Start of SUPPLIED RECORDS
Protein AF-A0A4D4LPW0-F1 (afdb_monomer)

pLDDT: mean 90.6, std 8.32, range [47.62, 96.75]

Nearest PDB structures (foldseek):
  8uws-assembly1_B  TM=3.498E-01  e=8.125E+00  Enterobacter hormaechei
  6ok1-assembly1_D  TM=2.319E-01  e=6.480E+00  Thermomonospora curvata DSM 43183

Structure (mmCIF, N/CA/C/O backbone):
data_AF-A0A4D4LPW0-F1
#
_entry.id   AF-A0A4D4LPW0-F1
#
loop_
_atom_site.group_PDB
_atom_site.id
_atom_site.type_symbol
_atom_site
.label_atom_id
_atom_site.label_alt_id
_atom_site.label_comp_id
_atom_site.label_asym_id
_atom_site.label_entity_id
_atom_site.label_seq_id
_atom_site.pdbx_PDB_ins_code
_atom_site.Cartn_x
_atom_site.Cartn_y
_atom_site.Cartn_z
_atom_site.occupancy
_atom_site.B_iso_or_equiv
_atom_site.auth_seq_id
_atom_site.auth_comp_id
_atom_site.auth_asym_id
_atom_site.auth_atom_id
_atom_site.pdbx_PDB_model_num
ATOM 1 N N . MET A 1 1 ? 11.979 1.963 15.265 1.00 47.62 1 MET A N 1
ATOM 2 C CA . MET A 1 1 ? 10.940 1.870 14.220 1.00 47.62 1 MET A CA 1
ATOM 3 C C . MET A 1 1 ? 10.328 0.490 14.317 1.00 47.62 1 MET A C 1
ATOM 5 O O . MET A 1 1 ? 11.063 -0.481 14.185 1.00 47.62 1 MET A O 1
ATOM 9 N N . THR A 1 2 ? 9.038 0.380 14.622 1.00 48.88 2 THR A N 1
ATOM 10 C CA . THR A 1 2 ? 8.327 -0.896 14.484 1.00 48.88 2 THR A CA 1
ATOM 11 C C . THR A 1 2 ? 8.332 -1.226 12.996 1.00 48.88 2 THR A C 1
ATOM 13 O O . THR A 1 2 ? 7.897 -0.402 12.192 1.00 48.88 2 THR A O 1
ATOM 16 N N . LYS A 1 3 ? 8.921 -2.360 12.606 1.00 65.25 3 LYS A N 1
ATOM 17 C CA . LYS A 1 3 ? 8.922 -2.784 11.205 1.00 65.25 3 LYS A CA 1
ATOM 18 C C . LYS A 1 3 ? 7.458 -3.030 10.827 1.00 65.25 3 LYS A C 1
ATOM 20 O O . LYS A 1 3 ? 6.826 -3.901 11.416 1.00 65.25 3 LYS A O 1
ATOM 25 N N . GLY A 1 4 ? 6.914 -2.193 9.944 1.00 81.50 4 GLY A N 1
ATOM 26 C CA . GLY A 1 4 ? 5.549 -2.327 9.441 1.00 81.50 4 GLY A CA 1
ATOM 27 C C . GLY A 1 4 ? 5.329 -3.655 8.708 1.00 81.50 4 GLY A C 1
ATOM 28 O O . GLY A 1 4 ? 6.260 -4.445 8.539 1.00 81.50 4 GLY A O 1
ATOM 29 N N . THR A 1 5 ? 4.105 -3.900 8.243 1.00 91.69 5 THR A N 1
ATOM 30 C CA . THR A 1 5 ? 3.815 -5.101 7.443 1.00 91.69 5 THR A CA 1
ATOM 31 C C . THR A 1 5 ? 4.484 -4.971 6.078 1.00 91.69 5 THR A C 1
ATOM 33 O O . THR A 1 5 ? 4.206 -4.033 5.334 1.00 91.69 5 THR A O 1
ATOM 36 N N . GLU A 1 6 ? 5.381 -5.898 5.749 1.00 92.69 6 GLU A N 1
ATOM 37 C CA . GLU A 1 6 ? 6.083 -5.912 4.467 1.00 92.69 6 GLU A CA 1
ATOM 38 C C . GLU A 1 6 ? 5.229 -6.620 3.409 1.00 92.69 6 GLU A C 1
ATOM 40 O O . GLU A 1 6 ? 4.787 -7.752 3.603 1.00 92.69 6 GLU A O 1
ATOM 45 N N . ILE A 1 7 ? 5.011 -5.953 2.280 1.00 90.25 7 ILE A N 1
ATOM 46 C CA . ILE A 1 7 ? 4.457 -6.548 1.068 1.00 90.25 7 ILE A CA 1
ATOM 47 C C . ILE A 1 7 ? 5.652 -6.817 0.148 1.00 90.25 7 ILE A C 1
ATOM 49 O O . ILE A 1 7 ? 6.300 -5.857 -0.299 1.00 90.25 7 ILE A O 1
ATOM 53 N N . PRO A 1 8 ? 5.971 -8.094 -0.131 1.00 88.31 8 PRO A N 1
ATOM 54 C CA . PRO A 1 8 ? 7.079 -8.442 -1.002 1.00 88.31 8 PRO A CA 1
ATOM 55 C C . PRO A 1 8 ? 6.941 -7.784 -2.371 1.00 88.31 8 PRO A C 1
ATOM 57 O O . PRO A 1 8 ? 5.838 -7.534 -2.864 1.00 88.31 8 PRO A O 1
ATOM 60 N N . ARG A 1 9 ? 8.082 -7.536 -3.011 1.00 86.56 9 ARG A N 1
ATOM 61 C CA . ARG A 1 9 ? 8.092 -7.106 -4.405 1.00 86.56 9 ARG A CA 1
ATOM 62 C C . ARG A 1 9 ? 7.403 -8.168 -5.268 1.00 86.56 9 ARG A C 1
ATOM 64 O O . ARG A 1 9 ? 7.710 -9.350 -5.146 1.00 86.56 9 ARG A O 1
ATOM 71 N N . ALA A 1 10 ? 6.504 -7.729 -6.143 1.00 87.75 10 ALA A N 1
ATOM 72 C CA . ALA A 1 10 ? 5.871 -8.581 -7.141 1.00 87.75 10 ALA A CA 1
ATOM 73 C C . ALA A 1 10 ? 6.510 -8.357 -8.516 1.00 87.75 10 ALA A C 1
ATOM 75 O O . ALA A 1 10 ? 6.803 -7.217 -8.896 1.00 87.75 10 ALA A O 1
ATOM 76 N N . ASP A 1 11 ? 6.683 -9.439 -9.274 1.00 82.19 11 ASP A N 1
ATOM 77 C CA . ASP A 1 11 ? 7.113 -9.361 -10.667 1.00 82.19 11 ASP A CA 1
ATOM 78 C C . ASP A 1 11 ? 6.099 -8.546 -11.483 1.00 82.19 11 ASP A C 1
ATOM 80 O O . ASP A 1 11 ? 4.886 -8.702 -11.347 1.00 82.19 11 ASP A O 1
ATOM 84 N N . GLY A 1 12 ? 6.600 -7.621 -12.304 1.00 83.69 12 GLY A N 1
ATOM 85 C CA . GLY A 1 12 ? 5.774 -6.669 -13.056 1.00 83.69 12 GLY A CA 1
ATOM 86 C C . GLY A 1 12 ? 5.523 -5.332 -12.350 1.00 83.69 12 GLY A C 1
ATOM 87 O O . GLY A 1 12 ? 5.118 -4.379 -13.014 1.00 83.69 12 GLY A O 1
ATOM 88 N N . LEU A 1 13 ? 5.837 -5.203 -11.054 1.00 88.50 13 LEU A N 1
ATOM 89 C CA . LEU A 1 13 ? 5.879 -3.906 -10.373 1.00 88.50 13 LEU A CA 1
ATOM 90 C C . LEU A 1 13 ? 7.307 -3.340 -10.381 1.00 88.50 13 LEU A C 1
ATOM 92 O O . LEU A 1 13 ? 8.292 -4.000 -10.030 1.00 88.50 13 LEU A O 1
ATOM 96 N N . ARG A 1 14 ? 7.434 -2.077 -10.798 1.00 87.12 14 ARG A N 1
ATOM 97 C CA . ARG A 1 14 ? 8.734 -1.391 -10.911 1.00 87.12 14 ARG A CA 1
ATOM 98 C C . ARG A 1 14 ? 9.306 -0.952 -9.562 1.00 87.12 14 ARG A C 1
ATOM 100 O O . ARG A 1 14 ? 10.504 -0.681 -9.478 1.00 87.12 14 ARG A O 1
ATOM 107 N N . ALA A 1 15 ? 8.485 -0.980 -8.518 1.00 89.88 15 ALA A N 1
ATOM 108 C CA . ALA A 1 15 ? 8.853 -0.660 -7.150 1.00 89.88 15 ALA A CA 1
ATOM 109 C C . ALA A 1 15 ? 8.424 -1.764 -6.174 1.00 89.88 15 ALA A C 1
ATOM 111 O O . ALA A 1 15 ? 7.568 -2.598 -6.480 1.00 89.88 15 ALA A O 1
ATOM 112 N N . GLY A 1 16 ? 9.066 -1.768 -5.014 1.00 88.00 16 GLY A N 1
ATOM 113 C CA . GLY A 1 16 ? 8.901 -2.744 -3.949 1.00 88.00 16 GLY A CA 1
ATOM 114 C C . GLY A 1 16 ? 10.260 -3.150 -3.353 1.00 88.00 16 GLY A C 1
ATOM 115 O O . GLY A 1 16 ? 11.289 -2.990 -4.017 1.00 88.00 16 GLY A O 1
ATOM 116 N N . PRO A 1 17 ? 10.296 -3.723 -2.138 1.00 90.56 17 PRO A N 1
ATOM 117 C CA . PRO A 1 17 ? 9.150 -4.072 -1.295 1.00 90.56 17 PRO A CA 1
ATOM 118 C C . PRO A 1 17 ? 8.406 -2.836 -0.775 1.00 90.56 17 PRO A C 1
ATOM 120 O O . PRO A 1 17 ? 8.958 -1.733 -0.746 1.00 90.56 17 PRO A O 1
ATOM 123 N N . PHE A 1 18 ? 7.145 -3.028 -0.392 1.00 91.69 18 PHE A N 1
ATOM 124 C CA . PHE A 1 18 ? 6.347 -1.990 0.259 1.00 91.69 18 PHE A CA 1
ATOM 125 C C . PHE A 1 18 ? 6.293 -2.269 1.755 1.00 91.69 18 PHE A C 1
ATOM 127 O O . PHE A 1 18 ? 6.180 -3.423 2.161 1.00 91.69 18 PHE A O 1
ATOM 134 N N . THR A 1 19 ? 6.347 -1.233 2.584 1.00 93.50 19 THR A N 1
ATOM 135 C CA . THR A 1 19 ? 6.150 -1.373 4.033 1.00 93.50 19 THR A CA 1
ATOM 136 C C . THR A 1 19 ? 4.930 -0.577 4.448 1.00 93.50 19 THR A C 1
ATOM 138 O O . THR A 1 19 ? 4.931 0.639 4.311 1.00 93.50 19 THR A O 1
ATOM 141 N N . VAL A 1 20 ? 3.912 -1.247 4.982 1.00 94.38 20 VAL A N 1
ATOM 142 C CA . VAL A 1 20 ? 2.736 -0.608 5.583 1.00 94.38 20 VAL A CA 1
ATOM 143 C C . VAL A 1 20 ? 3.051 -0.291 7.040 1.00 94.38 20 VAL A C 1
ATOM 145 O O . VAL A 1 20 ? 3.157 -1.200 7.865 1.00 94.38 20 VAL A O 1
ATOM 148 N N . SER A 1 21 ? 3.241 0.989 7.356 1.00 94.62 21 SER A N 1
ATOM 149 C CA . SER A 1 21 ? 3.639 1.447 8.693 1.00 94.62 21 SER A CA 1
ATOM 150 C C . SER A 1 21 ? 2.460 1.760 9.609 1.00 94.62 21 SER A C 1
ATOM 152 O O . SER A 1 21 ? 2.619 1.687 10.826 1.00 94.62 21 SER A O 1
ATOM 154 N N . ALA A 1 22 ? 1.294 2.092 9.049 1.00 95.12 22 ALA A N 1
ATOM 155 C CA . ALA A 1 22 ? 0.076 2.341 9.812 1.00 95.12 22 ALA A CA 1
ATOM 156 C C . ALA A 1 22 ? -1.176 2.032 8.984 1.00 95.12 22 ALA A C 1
End of SUPPLIED RECORDS
INSTRUCTIONS TO FOLLOW:
Every line above from the line with "ATOM 10 C CA" to the line with "ATOM 17 C CA", both included, must be reproduced exactly, and no other line may appear.

ANSWER TO THE PROBLEM:
ATOM 10 C CA . THR A 1 2 ? 8.327 -0.896 14.484 1.00 48.88 2 THR A CA 1
ATOM 11 C C . THR A 1 2 ? 8.332 -1.226 12.996 1.00 48.88 2 THR A C 1
ATOM 13 O O . THR A 1 2 ? 7.897 -0.402 12.192 1.00 48.88 2 THR A O 1
ATOM 16 N N . LYS A 1 3 ? 8.921 -2.360 12.606 1.00 65.25 3 LYS A N 1
ATOM 17 C CA . LYS A 1 3 ? 8.922 -2.784 11.205 1.00 65.25 3 LYS A CA 1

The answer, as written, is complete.